Machine Learning for Occupational Risk Prediction in Industrial Accident Insurance
摘要
Industrial accident insurance systems, especially in developing economies such as Kazakhstan, are hard-pressed to not only foresee work-related dangers accurately but also to make the best use of their resources. The said insurance system needs a thorough machine-learning technique to predict and reduce risks in the industry in such a way that it serves both employees’ welfare and the system’s financial stability. The study simulated a dataset of 5,000 enterprises representing 8 different industrial sectors in which 13 features of each company such as organization, safety investment, and risk exposure were carefully delineated, and a Random Forest classification model was applied.

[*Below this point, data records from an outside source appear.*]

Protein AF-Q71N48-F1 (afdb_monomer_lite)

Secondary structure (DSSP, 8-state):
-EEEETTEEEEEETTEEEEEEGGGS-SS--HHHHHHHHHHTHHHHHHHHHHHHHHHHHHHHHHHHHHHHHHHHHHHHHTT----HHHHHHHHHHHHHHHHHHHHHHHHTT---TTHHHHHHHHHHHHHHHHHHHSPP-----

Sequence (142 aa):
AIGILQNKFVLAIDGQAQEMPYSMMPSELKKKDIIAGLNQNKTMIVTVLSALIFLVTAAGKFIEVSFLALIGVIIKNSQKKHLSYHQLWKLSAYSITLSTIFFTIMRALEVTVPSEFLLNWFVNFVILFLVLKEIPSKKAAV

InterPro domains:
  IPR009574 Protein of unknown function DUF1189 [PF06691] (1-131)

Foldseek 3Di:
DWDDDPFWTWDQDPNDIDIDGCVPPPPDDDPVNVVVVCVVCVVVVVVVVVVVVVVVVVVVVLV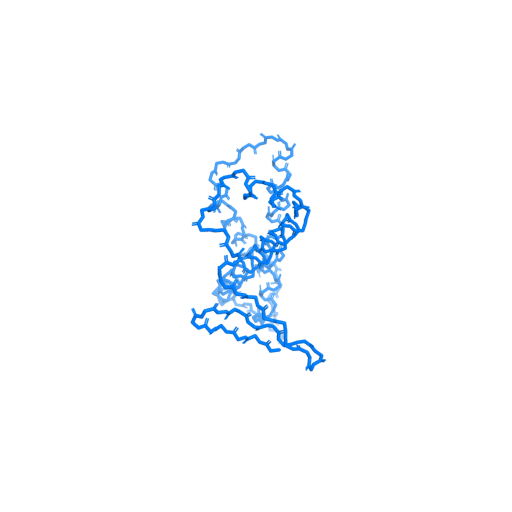QLLVLLVVLVVLCVVLVADDDSVRSSVLLNVLLVVLVVVVVVCVVVVNDDPPCPVVSSVSSNVSSNVVSNPPDHPPPPD

Radius of gyration: 26.64 Å; chains: 1; bounding box: 56×23×74 Å

Structure (mmCIF, N/CA/C/O backbone):
data_AF-Q71N48-F1
#
_entry.id   AF-Q71N48-F1
#
loop_
_atom_site.group_PDB
_atom_site.id
_atom_site.type_symbol
_atom_site.label_atom_id
_atom_site.label_alt_id
_atom_site.label_comp_id
_atom_site.label_asym_id
_atom_site.label_entity_id
_atom_site.label_seq_id
_atom_site.pdbx_PDB_ins_code
_atom_site.Cartn_x
_atom_site.Cartn_y
_atom_site.Cartn_z
_atom_site.occupancy
_atom_site.B_iso_or_equiv
_atom_site.auth_seq_id
_atom_site.auth_comp_id
_atom_site.auth_asym_id
_atom_site.auth_atom_id
_atom_site.pdbx_PDB_model_num
ATOM 1 N N . ALA A 1 1 ? -7.064 2.806 -38.506 1.00 80.62 1 ALA A N 1
ATOM 2 C CA . ALA A 1 1 ? -7.353 1.360 -38.374 1.00 80.62 1 ALA A CA 1
ATOM 3 C C . ALA A 1 1 ? -6.058 0.563 -38.512 1.00 80.62 1 ALA A C 1
ATOM 5 O O . ALA A 1 1 ? -5.153 1.033 -39.192 1.00 80.62 1 ALA A O 1
ATOM 6 N N . ILE A 1 2 ? -5.956 -0.600 -37.859 1.00 86.50 2 ILE A N 1
ATOM 7 C CA . ILE A 1 2 ? -4.757 -1.456 -37.876 1.00 86.50 2 ILE A CA 1
ATOM 8 C C . ILE A 1 2 ? -5.136 -2.803 -38.500 1.00 86.50 2 ILE A C 1
ATOM 10 O O . ILE A 1 2 ? -6.104 -3.418 -38.057 1.00 86.50 2 ILE A O 1
ATOM 14 N N . GLY A 1 3 ? -4.393 -3.247 -39.516 1.00 86.31 3 GLY A N 1
ATOM 15 C CA . GLY A 1 3 ? -4.569 -4.539 -40.181 1.00 86.31 3 GLY A CA 1
ATOM 16 C C . GLY A 1 3 ? -3.276 -5.354 -40.176 1.00 86.31 3 GLY A C 1
ATOM 17 O O . GLY A 1 3 ? -2.220 -4.853 -40.556 1.00 86.31 3 GLY A O 1
ATOM 18 N N . ILE A 1 4 ? -3.353 -6.614 -39.751 1.00 87.81 4 ILE A N 1
ATOM 19 C CA . ILE A 1 4 ? -2.232 -7.565 -39.735 1.00 87.81 4 ILE A CA 1
ATOM 20 C C . ILE A 1 4 ? -2.534 -8.618 -40.810 1.00 87.81 4 ILE A C 1
ATOM 22 O O . ILE A 1 4 ? -3.442 -9.426 -40.631 1.00 87.81 4 ILE A O 1
ATOM 26 N N . LEU A 1 5 ? -1.845 -8.570 -41.954 1.00 86.00 5 LEU A N 1
ATOM 27 C CA . LEU A 1 5 ? -2.042 -9.489 -43.084 1.00 86.00 5 LEU A CA 1
ATOM 28 C C . LEU A 1 5 ? -0.863 -10.456 -43.176 1.00 86.00 5 LEU A C 1
ATOM 30 O O . LEU A 1 5 ? 0.219 -10.133 -42.718 1.00 86.00 5 LEU A O 1
ATOM 34 N N . GLN A 1 6 ? -1.036 -11.600 -43.845 1.00 83.00 6 GLN A N 1
ATOM 35 C CA . GLN A 1 6 ? -0.022 -12.669 -43.925 1.00 83.00 6 GLN A CA 1
ATOM 36 C C . GLN A 1 6 ? 1.395 -12.189 -44.288 1.00 83.00 6 GLN A C 1
ATOM 38 O O . GLN A 1 6 ? 2.365 -12.706 -43.746 1.00 83.00 6 GLN A O 1
ATOM 43 N N . ASN A 1 7 ? 1.513 -11.181 -45.159 1.00 85.56 7 ASN A N 1
ATOM 44 C CA . ASN A 1 7 ? 2.801 -10.710 -45.679 1.00 85.56 7 ASN A CA 1
ATOM 45 C C . ASN A 1 7 ? 3.111 -9.237 -45.347 1.00 85.56 7 ASN A C 1
ATOM 47 O O . ASN A 1 7 ? 4.178 -8.739 -45.715 1.00 85.56 7 ASN A O 1
ATOM 51 N N . LYS A 1 8 ? 2.180 -8.511 -44.713 1.00 83.69 8 LYS A N 1
ATOM 52 C CA . LYS A 1 8 ? 2.306 -7.064 -44.490 1.00 83.69 8 LYS A CA 1
ATOM 53 C C . LYS A 1 8 ? 1.490 -6.572 -43.302 1.00 83.69 8 LYS A C 1
ATOM 55 O O . LYS A 1 8 ? 0.392 -7.049 -43.030 1.00 83.69 8 LYS A O 1
ATOM 60 N N . PHE A 1 9 ? 2.005 -5.546 -42.646 1.00 87.00 9 PHE A N 1
ATOM 61 C CA . PHE A 1 9 ? 1.291 -4.757 -41.654 1.00 87.00 9 PHE A CA 1
ATOM 62 C C . PHE A 1 9 ? 0.727 -3.493 -42.309 1.00 87.00 9 PHE A C 1
ATOM 64 O O . PHE A 1 9 ? 1.422 -2.856 -43.095 1.00 87.00 9 PHE A O 1
ATOM 71 N N . VAL A 1 10 ? -0.520 -3.129 -42.017 1.00 86.44 10 VAL A N 1
ATOM 72 C CA . VAL A 1 10 ? -1.187 -1.963 -42.611 1.00 86.44 10 VAL A CA 1
ATOM 73 C C . VAL A 1 10 ? -1.687 -1.032 -41.512 1.00 86.44 10 VAL A C 1
ATOM 75 O O . VAL A 1 10 ? -2.497 -1.422 -40.667 1.00 86.44 10 VAL A O 1
ATOM 78 N N . LEU A 1 11 ? -1.230 0.218 -41.548 1.00 88.12 11 LEU A N 1
ATOM 79 C CA . LEU A 1 11 ? -1.719 1.313 -40.714 1.00 88.12 11 LEU A CA 1
ATOM 80 C C . LEU A 1 11 ? -2.516 2.278 -41.586 1.00 88.12 11 LEU A C 1
ATOM 82 O O . LEU A 1 11 ? -1.951 2.981 -42.416 1.00 88.12 11 LEU A O 1
ATOM 86 N N . ALA A 1 12 ? -3.832 2.322 -41.397 1.00 84.50 12 ALA A N 1
ATOM 87 C CA . ALA A 1 12 ? -4.688 3.308 -42.046 1.00 84.50 12 ALA A CA 1
ATOM 88 C C . ALA A 1 12 ? -4.865 4.522 -41.126 1.00 84.50 12 ALA A C 1
ATOM 90 O O . ALA A 1 12 ? -5.537 4.414 -40.091 1.00 84.50 12 ALA A O 1
ATOM 91 N N . ILE A 1 13 ? -4.265 5.654 -41.494 1.00 85.19 13 ILE A N 1
ATOM 92 C CA . ILE A 1 13 ? -4.351 6.935 -40.783 1.00 85.19 13 ILE A CA 1
ATOM 93 C C . ILE A 1 13 ? -4.775 7.994 -41.806 1.00 85.19 13 ILE A C 1
ATOM 95 O O . ILE A 1 13 ? -4.184 8.083 -42.875 1.00 85.19 13 ILE A O 1
ATOM 99 N N . ASP A 1 14 ? -5.820 8.761 -41.488 1.00 77.75 14 ASP A N 1
ATOM 100 C CA . ASP A 1 14 ? -6.320 9.867 -42.323 1.00 77.75 14 ASP A CA 1
ATOM 101 C C . ASP A 1 14 ? -6.615 9.491 -43.794 1.00 77.75 14 ASP A C 1
ATOM 103 O O . ASP A 1 14 ? -6.203 10.150 -44.744 1.00 77.75 14 ASP A O 1
ATOM 107 N N . GLY A 1 15 ? -7.280 8.349 -44.006 1.00 81.38 15 GLY A N 1
ATOM 108 C CA . GLY A 1 15 ? -7.634 7.862 -45.347 1.00 81.38 15 GLY A CA 1
ATOM 109 C C . GLY A 1 15 ? -6.462 7.322 -46.180 1.00 81.38 15 GLY A C 1
ATOM 110 O O . GLY A 1 15 ? -6.698 6.749 -47.240 1.00 81.38 15 GLY A O 1
ATOM 111 N N . GLN A 1 16 ? -5.222 7.430 -45.695 1.00 79.12 16 GLN A N 1
ATOM 112 C CA . GLN A 1 16 ? -4.035 6.839 -46.308 1.00 79.12 16 GLN A CA 1
ATOM 113 C C . GLN A 1 16 ? -3.689 5.518 -45.616 1.00 79.12 16 GLN A C 1
ATOM 115 O O . GLN A 1 16 ? -3.627 5.434 -44.387 1.00 79.12 16 GLN A O 1
ATOM 120 N N . ALA A 1 17 ? -3.472 4.469 -46.408 1.00 81.44 17 ALA A N 1
ATOM 121 C CA . ALA A 1 17 ? -3.028 3.170 -45.915 1.00 81.44 17 ALA A CA 1
ATOM 122 C C . ALA A 1 17 ? -1.511 3.051 -46.093 1.00 81.44 17 ALA A C 1
ATOM 124 O O . ALA A 1 17 ? -1.016 2.923 -47.211 1.00 81.44 17 ALA A O 1
ATOM 125 N N . GLN A 1 18 ? -0.773 3.088 -44.986 1.00 83.06 18 GLN A N 1
ATOM 126 C CA . GLN A 1 18 ? 0.659 2.831 -44.977 1.00 83.06 18 GLN A CA 1
ATOM 127 C C . GLN A 1 18 ? 0.898 1.332 -44.798 1.00 83.06 18 GLN A C 1
ATOM 129 O O . GLN A 1 18 ? 0.574 0.756 -43.757 1.00 83.06 18 GLN A O 1
ATOM 134 N N . GLU A 1 19 ? 1.452 0.699 -45.829 1.00 85.69 19 GLU A N 1
ATOM 135 C CA . GLU A 1 19 ? 1.775 -0.725 -45.827 1.00 85.69 19 GLU A CA 1
ATOM 136 C C . GLU A 1 19 ? 3.259 -0.941 -45.514 1.00 85.69 19 GLU A C 1
ATOM 138 O O . GLU A 1 19 ? 4.134 -0.347 -46.140 1.00 85.69 19 GLU A O 1
ATOM 143 N N . MET A 1 20 ? 3.546 -1.819 -44.557 1.00 82.06 20 MET A N 1
ATOM 144 C CA . MET A 1 20 ? 4.892 -2.223 -44.170 1.00 82.06 20 MET A CA 1
ATOM 145 C C . MET A 1 20 ? 5.049 -3.732 -44.411 1.00 82.06 20 MET A C 1
ATOM 147 O O . MET A 1 20 ? 4.497 -4.535 -43.651 1.00 82.06 20 MET A O 1
ATOM 151 N N . PRO A 1 21 ? 5.753 -4.148 -45.479 1.00 84.62 21 PRO A N 1
ATOM 152 C CA . PRO A 1 21 ? 6.026 -5.555 -45.758 1.00 84.62 21 PRO A CA 1
ATOM 153 C C . PRO A 1 21 ? 6.880 -6.193 -44.661 1.00 84.62 21 PRO A C 1
ATOM 155 O O . PRO A 1 21 ? 7.858 -5.597 -44.208 1.00 84.62 21 PRO A O 1
ATOM 158 N N . TYR A 1 22 ? 6.572 -7.436 -44.280 1.00 79.75 22 TYR A N 1
ATOM 159 C CA . TYR A 1 22 ? 7.357 -8.145 -43.260 1.00 79.75 22 TYR A CA 1
ATOM 160 C C . TYR A 1 22 ? 8.789 -8.458 -43.695 1.00 79.75 22 TYR A C 1
ATOM 162 O O . TYR A 1 22 ? 9.656 -8.634 -42.847 1.00 79.75 22 TYR A O 1
ATOM 170 N N . SER A 1 23 ? 9.069 -8.453 -44.999 1.00 76.88 23 SER A N 1
ATOM 171 C CA . SER A 1 23 ? 10.421 -8.601 -45.547 1.00 76.88 23 SER A CA 1
ATOM 172 C C . SER A 1 23 ? 11.364 -7.443 -45.200 1.00 76.88 23 SER A C 1
ATOM 174 O O . SER A 1 23 ? 12.576 -7.608 -45.298 1.00 76.88 23 SER A O 1
ATOM 176 N N . MET A 1 24 ? 10.835 -6.283 -44.792 1.00 73.44 24 MET A N 1
ATOM 177 C CA . MET A 1 24 ? 11.642 -5.157 -44.305 1.00 73.44 24 MET A CA 1
ATOM 178 C C . MET A 1 24 ? 12.022 -5.300 -42.827 1.00 73.44 24 MET A C 1
ATOM 180 O O . MET A 1 24 ? 12.869 -4.554 -42.335 1.00 73.44 24 MET A O 1
ATOM 184 N N . MET A 1 25 ? 11.394 -6.232 -42.104 1.00 71.12 25 MET A N 1
ATOM 185 C CA . MET A 1 25 ? 11.719 -6.503 -40.713 1.00 71.12 25 MET A CA 1
ATOM 186 C C . MET A 1 25 ? 12.972 -7.391 -40.670 1.00 71.12 25 MET A C 1
ATOM 188 O O . MET A 1 25 ? 12.983 -8.442 -41.314 1.00 71.12 25 MET A O 1
ATOM 192 N N . PRO A 1 26 ? 14.039 -6.999 -39.949 1.00 68.19 26 PRO A N 1
ATOM 193 C CA . PRO A 1 26 ? 15.249 -7.808 -39.861 1.00 68.19 26 PRO A CA 1
ATOM 194 C C . PRO A 1 26 ? 14.916 -9.212 -39.346 1.00 68.19 26 PRO A C 1
ATOM 196 O O . PRO A 1 26 ? 14.338 -9.357 -38.270 1.00 68.19 26 PRO A O 1
ATOM 199 N N . SER A 1 27 ? 15.293 -10.244 -40.103 1.00 70.25 27 SER A N 1
ATOM 200 C CA . SER A 1 27 ? 15.060 -11.654 -39.762 1.00 70.25 27 SER A CA 1
ATOM 201 C C . SER A 1 27 ? 15.839 -12.112 -38.523 1.00 70.25 27 SER A C 1
ATOM 203 O O . SER A 1 27 ? 15.458 -13.089 -37.884 1.00 70.25 27 SER A O 1
ATOM 205 N N . GLU A 1 28 ? 16.885 -11.376 -38.135 1.00 73.25 28 GLU A N 1
ATOM 206 C CA . GLU A 1 28 ? 17.649 -11.597 -36.909 1.00 73.25 28 GLU A CA 1
ATOM 207 C C . GLU A 1 28 ? 17.722 -10.314 -36.074 1.00 73.25 28 GLU A C 1
ATOM 209 O O . GLU A 1 28 ? 18.438 -9.367 -36.407 1.00 73.25 28 GLU A O 1
ATOM 214 N N . LEU A 1 29 ? 17.007 -10.290 -34.948 1.00 73.69 29 LEU A N 1
ATOM 215 C CA . LEU A 1 29 ? 17.134 -9.227 -33.953 1.00 73.69 29 LEU A CA 1
ATOM 216 C C . LEU A 1 29 ? 18.438 -9.413 -33.171 1.00 73.69 29 LEU A C 1
ATOM 218 O O . LEU A 1 29 ? 18.538 -10.269 -32.287 1.00 73.69 29 LEU A O 1
ATOM 222 N N . LYS A 1 30 ? 19.456 -8.599 -33.464 1.00 82.62 30 LYS A N 1
ATOM 223 C CA . LYS A 1 30 ? 20.715 -8.629 -32.710 1.00 82.62 30 LYS A CA 1
ATOM 224 C C . LYS A 1 30 ? 20.558 -7.848 -31.408 1.00 82.62 30 LYS A C 1
ATOM 226 O O . LYS A 1 30 ? 19.937 -6.789 -31.361 1.00 82.62 30 LYS A O 1
ATOM 231 N N . LYS A 1 31 ? 21.208 -8.323 -30.337 1.00 79.50 31 LYS A N 1
ATOM 232 C CA . LYS A 1 31 ? 21.204 -7.656 -29.016 1.00 79.50 31 LYS A CA 1
ATOM 233 C C . LYS A 1 31 ? 21.574 -6.168 -29.100 1.00 79.50 31 LYS A C 1
ATOM 235 O O . LYS A 1 31 ? 21.000 -5.358 -28.380 1.00 79.50 31 LYS A O 1
ATOM 240 N N . LYS A 1 32 ? 22.505 -5.810 -29.994 1.00 83.38 32 LYS A N 1
ATOM 241 C CA . LYS A 1 32 ? 22.950 -4.425 -30.217 1.00 83.38 32 LYS A CA 1
ATOM 242 C C . LYS A 1 32 ? 21.801 -3.508 -30.642 1.00 83.38 32 LYS A C 1
ATOM 244 O O . LYS A 1 32 ? 21.721 -2.385 -30.156 1.00 83.38 32 LYS A O 1
ATOM 249 N N . ASP A 1 33 ? 20.911 -3.999 -31.497 1.00 81.06 33 ASP A N 1
ATOM 250 C CA . ASP A 1 33 ? 19.823 -3.207 -32.072 1.00 81.06 33 ASP A CA 1
ATOM 251 C C . ASP A 1 33 ? 18.711 -2.980 -31.036 1.00 81.06 33 ASP A C 1
ATOM 253 O O . ASP A 1 33 ? 18.171 -1.880 -30.926 1.00 81.06 33 ASP A O 1
ATOM 257 N N . ILE A 1 34 ? 18.461 -3.975 -30.176 1.00 80.12 34 ILE A N 1
ATOM 258 C CA . ILE A 1 34 ? 17.548 -3.849 -29.028 1.00 80.12 34 ILE A CA 1
ATOM 259 C C . ILE A 1 34 ? 18.081 -2.825 -28.016 1.00 80.12 34 ILE A C 1
ATOM 261 O O . ILE A 1 34 ? 17.337 -1.959 -27.556 1.00 80.12 34 ILE A O 1
ATOM 265 N N . ILE A 1 35 ? 19.374 -2.890 -27.681 1.00 85.38 35 ILE A N 1
ATOM 266 C CA . ILE A 1 35 ? 20.003 -1.949 -26.741 1.00 85.38 35 ILE A CA 1
ATOM 267 C C . ILE A 1 35 ? 20.009 -0.525 -27.316 1.00 85.38 35 ILE A C 1
ATOM 269 O O . ILE A 1 35 ? 19.752 0.430 -26.582 1.00 85.38 35 ILE A O 1
ATOM 273 N N . ALA A 1 36 ? 20.262 -0.367 -28.618 1.00 84.81 36 ALA A N 1
ATOM 274 C CA . ALA A 1 36 ? 20.207 0.930 -29.286 1.00 84.81 36 ALA A CA 1
ATOM 275 C C . ALA A 1 36 ? 18.795 1.540 -29.231 1.00 84.81 36 ALA A C 1
ATOM 277 O O . ALA A 1 36 ? 18.655 2.695 -28.828 1.00 84.81 36 ALA A O 1
ATOM 278 N N . GLY A 1 37 ? 17.754 0.754 -29.531 1.00 82.06 37 GLY A N 1
ATOM 279 C CA . GLY A 1 37 ? 16.359 1.201 -29.432 1.00 82.06 37 GLY A CA 1
ATOM 280 C C . GLY A 1 37 ? 15.930 1.549 -28.000 1.00 82.06 37 GLY A C 1
ATOM 281 O O . GLY A 1 37 ? 15.278 2.569 -27.775 1.00 82.06 37 GLY A O 1
ATOM 282 N N . LEU A 1 38 ? 16.353 0.755 -27.009 1.00 83.94 38 LEU A N 1
ATOM 283 C CA . LEU A 1 38 ? 16.121 1.038 -25.587 1.00 83.94 38 LEU A CA 1
ATOM 284 C C . LEU A 1 38 ? 16.778 2.347 -25.142 1.00 83.94 38 LEU A C 1
ATOM 286 O O . LEU A 1 38 ? 16.156 3.126 -24.424 1.00 83.94 38 LEU A O 1
ATOM 290 N N . ASN A 1 39 ? 18.020 2.601 -25.560 1.00 85.94 39 ASN A N 1
ATOM 291 C CA . ASN A 1 39 ? 18.733 3.826 -25.202 1.00 85.94 39 ASN A CA 1
ATOM 292 C C . ASN A 1 39 ? 18.130 5.062 -25.873 1.00 85.94 39 ASN A C 1
ATOM 294 O O . ASN A 1 39 ? 17.998 6.093 -25.215 1.00 85.94 39 ASN A O 1
ATOM 298 N N . GLN A 1 40 ? 17.717 4.952 -27.138 1.00 89.62 40 GLN A N 1
ATOM 299 C CA . GLN A 1 40 ? 17.074 6.044 -27.870 1.00 89.62 40 GLN A CA 1
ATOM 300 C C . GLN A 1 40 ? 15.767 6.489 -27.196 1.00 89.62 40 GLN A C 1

Various metrics illustrated the model’s impressive effectiveness, achieving 87.3% accuracy, 0.912 ROC-AUC score, and 0.867 weighted F1-score, thus providing a very good comparison with existing methods for occupational risk assessment. Feature importance analysis shows that the industry sector (28%), previous incidents (22%), and equipment age (18%) account for the most significant contributors to workplace accident risk. The evaluation of the financial implications of the policy shows the potential of real money to be saved annually to the tune of 843 million KZT over and above the 211 million KZT implementation costs, thus offering a good 4:1 return on investment and a time payback period of around 3 months. The risk-based premium optimization framework proposed facilitates fair insurance cost sharing by differentially pricing (30% discount for low-risk, 2.5× multiplier for high-risk enterprises) and at the same time providing a safety incentive. Performance of the model across various industries such as mining (89.2%), manufacturing (85.8%), construction (88.1%), and service industries (86.4%) makes implementation at the national level not only possible but also reliable. The present study is the first in Kazakhstan to fully integrate machine learning techniques with economic optimization while taking into consideration the country’s industrial context and hence serving as a methodological platform for the modernization of industrial accident insurance systems in other developing economies.